Every time it seems that reality might intrude and send us back to concerning ourselves with real things instead of adolescent fantasies and obsessions, another CRISIS erupts that gives our central banks yet another excuse for another round of massive credit expansion.

Since 2020, credit expansion has been accompanied by inflation, which seems to have accelerated and intensified the problem.

Inflation destabilizes every aspect of life, including our perception of reality. As Paul Cantor noted in his essay “Hyperinflation and Hyperreality: Thomas Mann in Light of Austrian Economics.”

Everything threatens to become unreal once money ceases to be real. I said that a strong sense of counterfeit reality prevails in “Disorder and Early Sorrow.” That fact is ultimately to be traced to the biggest counterfeiter of them all — the government and its printing presses. Hyperinflation occurs when a government starts printing all the money it wants, that is to say, when the government becomes a counterfeiter. Inflation is that moment when as a result of government action the distinction between real money and fake money begins to dissolve. That is why inflation has such a corrosive effect on society. Money is one of the primary measures of value in any society, perhaps the primary one, the principal repository of value. As such, money is a central source of stability, continuity, and coherence in any community. Hence to tamper with the basic money supply is to tamper with a community’s sense of value. By making money worthless, inflation threatens to undermine and dissolve all sense of value in a society.

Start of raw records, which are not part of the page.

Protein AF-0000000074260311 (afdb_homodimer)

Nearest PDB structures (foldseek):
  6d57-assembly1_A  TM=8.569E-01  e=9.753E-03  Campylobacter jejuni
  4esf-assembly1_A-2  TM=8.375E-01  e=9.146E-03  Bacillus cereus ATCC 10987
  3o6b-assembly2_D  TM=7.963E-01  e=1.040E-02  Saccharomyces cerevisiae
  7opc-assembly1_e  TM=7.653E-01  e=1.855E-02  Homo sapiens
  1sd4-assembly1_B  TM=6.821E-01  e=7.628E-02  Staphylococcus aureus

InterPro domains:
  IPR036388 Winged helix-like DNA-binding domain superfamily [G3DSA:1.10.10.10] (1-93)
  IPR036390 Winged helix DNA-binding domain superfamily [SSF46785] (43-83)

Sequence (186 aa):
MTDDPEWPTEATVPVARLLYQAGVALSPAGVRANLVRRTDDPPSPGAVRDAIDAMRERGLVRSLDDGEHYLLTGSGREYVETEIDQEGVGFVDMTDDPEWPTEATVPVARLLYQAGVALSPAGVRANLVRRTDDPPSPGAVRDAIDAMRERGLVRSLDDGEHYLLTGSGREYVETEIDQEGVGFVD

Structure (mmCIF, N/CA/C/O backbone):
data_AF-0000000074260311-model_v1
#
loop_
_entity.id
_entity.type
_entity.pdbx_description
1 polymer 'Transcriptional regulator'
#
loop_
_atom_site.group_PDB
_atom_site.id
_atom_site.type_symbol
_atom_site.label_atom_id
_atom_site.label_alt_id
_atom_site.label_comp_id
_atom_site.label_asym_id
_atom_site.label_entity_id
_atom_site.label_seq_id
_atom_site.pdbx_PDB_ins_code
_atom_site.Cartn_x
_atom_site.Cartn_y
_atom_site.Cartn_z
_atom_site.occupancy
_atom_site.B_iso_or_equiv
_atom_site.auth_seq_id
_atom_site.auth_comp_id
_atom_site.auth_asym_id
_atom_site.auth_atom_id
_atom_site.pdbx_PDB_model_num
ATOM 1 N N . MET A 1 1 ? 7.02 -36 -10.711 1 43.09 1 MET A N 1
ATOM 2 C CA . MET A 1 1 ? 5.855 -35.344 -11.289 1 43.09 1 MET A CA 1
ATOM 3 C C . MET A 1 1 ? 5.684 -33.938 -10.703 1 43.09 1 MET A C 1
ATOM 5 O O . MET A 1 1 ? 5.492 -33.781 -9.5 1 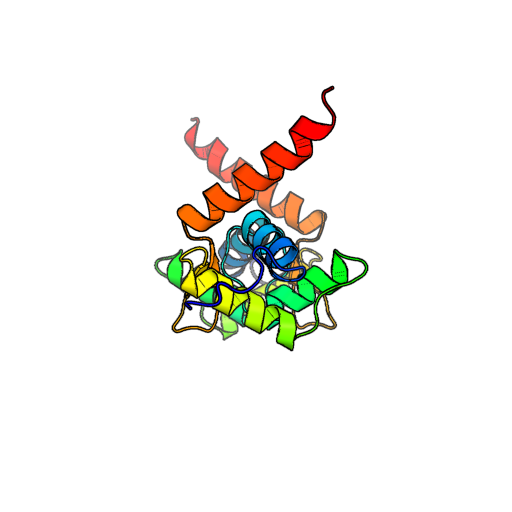43.09 1 MET A O 1
ATOM 9 N N . THR A 1 2 ? 6.523 -32.969 -10.945 1 48.16 2 THR A N 1
ATOM 10 C CA . THR A 1 2 ? 6.516 -31.641 -10.312 1 48.16 2 THR A CA 1
ATOM 11 C C . THR A 1 2 ? 5.117 -31.031 -10.359 1 48.16 2 THR A C 1
ATOM 13 O O . THR A 1 2 ? 4.602 -30.719 -11.43 1 48.16 2 THR A O 1
ATOM 16 N N . ASP A 1 3 ? 4.16 -31.516 -9.586 1 47.31 3 ASP A N 1
ATOM 17 C CA . ASP A 1 3 ? 2.756 -31.125 -9.516 1 47.31 3 ASP A CA 1
ATOM 18 C C . ASP A 1 3 ? 2.605 -29.609 -9.531 1 47.31 3 ASP A C 1
ATOM 20 O O . ASP A 1 3 ? 2.973 -28.938 -8.57 1 47.31 3 ASP A O 1
ATOM 24 N N . ASP A 1 4 ? 2.879 -28.969 -10.57 1 56.88 4 ASP A N 1
ATOM 25 C CA . ASP A 1 4 ? 2.662 -27.531 -10.703 1 56.88 4 ASP A CA 1
ATOM 26 C C . ASP A 1 4 ? 1.253 -27.141 -10.266 1 56.88 4 ASP A C 1
ATOM 28 O O . ASP A 1 4 ? 0.267 -27.609 -10.828 1 56.88 4 ASP A O 1
ATOM 32 N N . PRO A 1 5 ? 0.998 -26.891 -8.992 1 66.44 5 PRO A N 1
ATOM 33 C CA . PRO A 1 5 ? -0.371 -26.531 -8.617 1 66.44 5 PRO A CA 1
ATOM 34 C C . PRO A 1 5 ? -1.035 -25.594 -9.625 1 66.44 5 PRO A C 1
ATOM 36 O O . PRO A 1 5 ? -0.348 -24.969 -10.438 1 66.44 5 PRO A O 1
ATOM 39 N N . GLU A 1 6 ? -2.293 -25.781 -9.938 1 85.19 6 GLU A N 1
ATOM 40 C CA . GLU A 1 6 ? -3.113 -24.953 -10.805 1 85.19 6 GLU A CA 1
ATOM 41 C C . GLU A 1 6 ? -2.768 -23.469 -10.641 1 85.19 6 GLU A C 1
ATOM 43 O O . GLU A 1 6 ? -2.574 -23 -9.516 1 85.19 6 GLU A O 1
ATOM 48 N N . TRP A 1 7 ? -2.17 -22.969 -11.812 1 93.44 7 TRP A N 1
ATOM 49 C CA . TRP A 1 7 ? -1.869 -21.547 -11.828 1 93.44 7 TRP A CA 1
ATOM 50 C C . TRP A 1 7 ? -2.59 -20.844 -12.977 1 93.44 7 TRP A C 1
ATOM 52 O O . TRP A 1 7 ? -2.645 -21.359 -14.086 1 93.44 7 TRP A O 1
ATOM 62 N N . PRO A 1 8 ? -3.16 -19.578 -12.727 1 95.38 8 PRO A N 1
ATOM 63 C CA . PRO A 1 8 ? -3.262 -18.938 -11.422 1 95.38 8 PRO A CA 1
ATOM 64 C C . PRO A 1 8 ? -4.359 -19.531 -10.547 1 95.38 8 PRO A C 1
ATOM 66 O O . PRO A 1 8 ? -5.23 -20.25 -11.047 1 95.38 8 PRO A O 1
ATOM 69 N N . THR A 1 9 ? -4.203 -19.188 -9.18 1 95.69 9 THR A N 1
ATOM 70 C CA . THR A 1 9 ? -5.273 -19.562 -8.266 1 95.69 9 THR A CA 1
ATOM 71 C C . THR A 1 9 ? -6.277 -18.438 -8.094 1 95.69 9 THR A C 1
ATOM 73 O O . THR A 1 9 ? -6.02 -17.297 -8.523 1 95.69 9 THR A O 1
ATOM 76 N N . GLU A 1 10 ? -7.371 -18.734 -7.414 1 96.38 10 GLU A N 1
ATOM 77 C CA . GLU A 1 10 ? -8.383 -17.719 -7.121 1 96.38 10 GLU A CA 1
ATOM 78 C C . GLU A 1 10 ? -7.828 -16.625 -6.219 1 96.38 10 GLU A C 1
ATOM 80 O O . GLU A 1 10 ? -8.25 -15.469 -6.305 1 96.38 10 GLU A O 1
ATOM 85 N N . ALA A 1 11 ? -6.836 -17 -5.457 1 98.19 11 ALA A N 1
ATOM 86 C CA . ALA A 1 11 ? -6.285 -16.031 -4.516 1 98.19 11 ALA A CA 1
ATOM 87 C C . ALA A 1 11 ? -5.133 -15.25 -5.145 1 98.19 11 ALA A C 1
ATOM 89 O O . ALA A 1 11 ? -4.93 -14.07 -4.836 1 98.19 11 ALA A O 1
ATOM 90 N N . THR A 1 12 ? -4.387 -15.82 -6.078 1 98.06 12 THR A N 1
ATOM 91 C CA . THR A 1 12 ? -3.209 -15.141 -6.602 1 98.06 12 THR A CA 1
ATOM 92 C C . THR A 1 12 ? -3.613 -13.969 -7.496 1 98.06 12 THR A C 1
ATOM 94 O O . THR A 1 12 ? -2.924 -12.945 -7.539 1 98.06 12 THR A O 1
ATOM 97 N N . VAL A 1 13 ? -4.766 -14.008 -8.148 1 97.19 13 VAL A N 1
ATOM 98 C CA . VAL A 1 13 ? -5.172 -12.984 -9.094 1 97.19 13 VAL A CA 1
ATOM 99 C C . VAL A 1 13 ? -5.461 -11.68 -8.359 1 97.19 13 VAL A C 1
ATOM 101 O O . VAL A 1 13 ? -4.816 -10.656 -8.609 1 97.19 13 VAL A O 1
ATOM 104 N N . PRO A 1 14 ? -6.363 -11.758 -7.348 1 98.44 14 PRO A N 1
ATOM 105 C CA . PRO A 1 14 ? -6.609 -10.469 -6.695 1 98.44 14 PRO A CA 1
ATOM 106 C C . PRO A 1 14 ? -5.41 -9.977 -5.891 1 98.44 14 PRO A C 1
ATOM 108 O O . PRO A 1 14 ? -5.199 -8.766 -5.762 1 98.44 14 PRO A O 1
ATOM 111 N N . VAL A 1 15 ? -4.535 -10.844 -5.426 1 98.88 15 VAL A N 1
ATOM 112 C CA . VAL A 1 15 ? -3.342 -10.43 -4.695 1 98.88 15 VAL A CA 1
ATOM 113 C C . VAL A 1 15 ? -2.375 -9.719 -5.637 1 98.88 15 VAL A C 1
ATOM 115 O O . VAL A 1 15 ? -1.87 -8.641 -5.32 1 98.88 15 VAL A O 1
ATOM 118 N N . ALA A 1 16 ? -2.182 -10.305 -6.805 1 98.81 16 ALA A N 1
ATOM 119 C CA . ALA A 1 16 ? -1.279 -9.719 -7.789 1 98.81 16 ALA A CA 1
ATOM 120 C C . ALA A 1 16 ? -1.788 -8.352 -8.25 1 98.81 16 ALA A C 1
ATOM 122 O O . ALA A 1 16 ? -1.016 -7.398 -8.359 1 98.81 16 ALA A O 1
ATOM 123 N N . ARG A 1 17 ? -3.043 -8.281 -8.484 1 98.38 17 ARG A N 1
ATOM 124 C CA . ARG A 1 17 ? -3.635 -7.039 -8.977 1 98.38 17 ARG A CA 1
ATOM 125 C C . ARG A 1 17 ? -3.541 -5.938 -7.926 1 98.38 17 ARG A C 1
ATOM 127 O O . ARG A 1 17 ? -3.27 -4.781 -8.258 1 98.38 17 ARG A O 1
ATOM 134 N N . LEU A 1 18 ? -3.801 -6.344 -6.711 1 98.81 18 LEU A N 1
ATOM 135 C CA . LEU A 1 18 ? -3.697 -5.355 -5.641 1 98.81 18 LEU A CA 1
ATOM 136 C C . LEU A 1 18 ? -2.268 -4.84 -5.516 1 98.81 18 LEU A C 1
ATOM 138 O O . LEU A 1 18 ? -2.049 -3.633 -5.395 1 98.81 18 LEU A O 1
ATOM 142 N N . LEU A 1 19 ? -1.337 -5.762 -5.539 1 98.88 19 LEU A N 1
ATOM 143 C CA . LEU A 1 19 ? 0.057 -5.344 -5.426 1 98.88 19 LEU A CA 1
ATOM 144 C C . LEU A 1 19 ? 0.463 -4.477 -6.613 1 98.88 19 LEU A C 1
ATOM 146 O O . LEU A 1 19 ? 1.237 -3.529 -6.457 1 98.88 19 LEU A O 1
ATOM 150 N N . TYR A 1 20 ? -0.051 -4.77 -7.777 1 98.69 20 TYR A N 1
ATOM 151 C CA . TYR A 1 20 ? 0.201 -3.967 -8.969 1 98.69 20 TYR A CA 1
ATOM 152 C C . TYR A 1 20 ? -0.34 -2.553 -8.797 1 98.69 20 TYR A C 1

I thought of this essay when Bud Light’s advertising team had its “Weimar Moment” by casting a burlesque actor named Dylan Mulvaney as a “spokeswoman” for the Bud Light brand.

I believe this was the greatest act of stupidity ever committed in a business setting in history. Only people with money to burn would even contemplate such folly, much less go through with it.

Here in Texas, Anheuser-Busch products are distributed by Ben E. Keith. The CEO, Howard Hallam, is a prominent member of my community in Dallas. I was saddened to hear that backlash against the Mulvaney gag created distress throughout the company, which employs hundreds if not thousands of working men. How could the directors of Anheuser-Busch be so disconnected from their customer base and the wellbeing of their company and its distributors?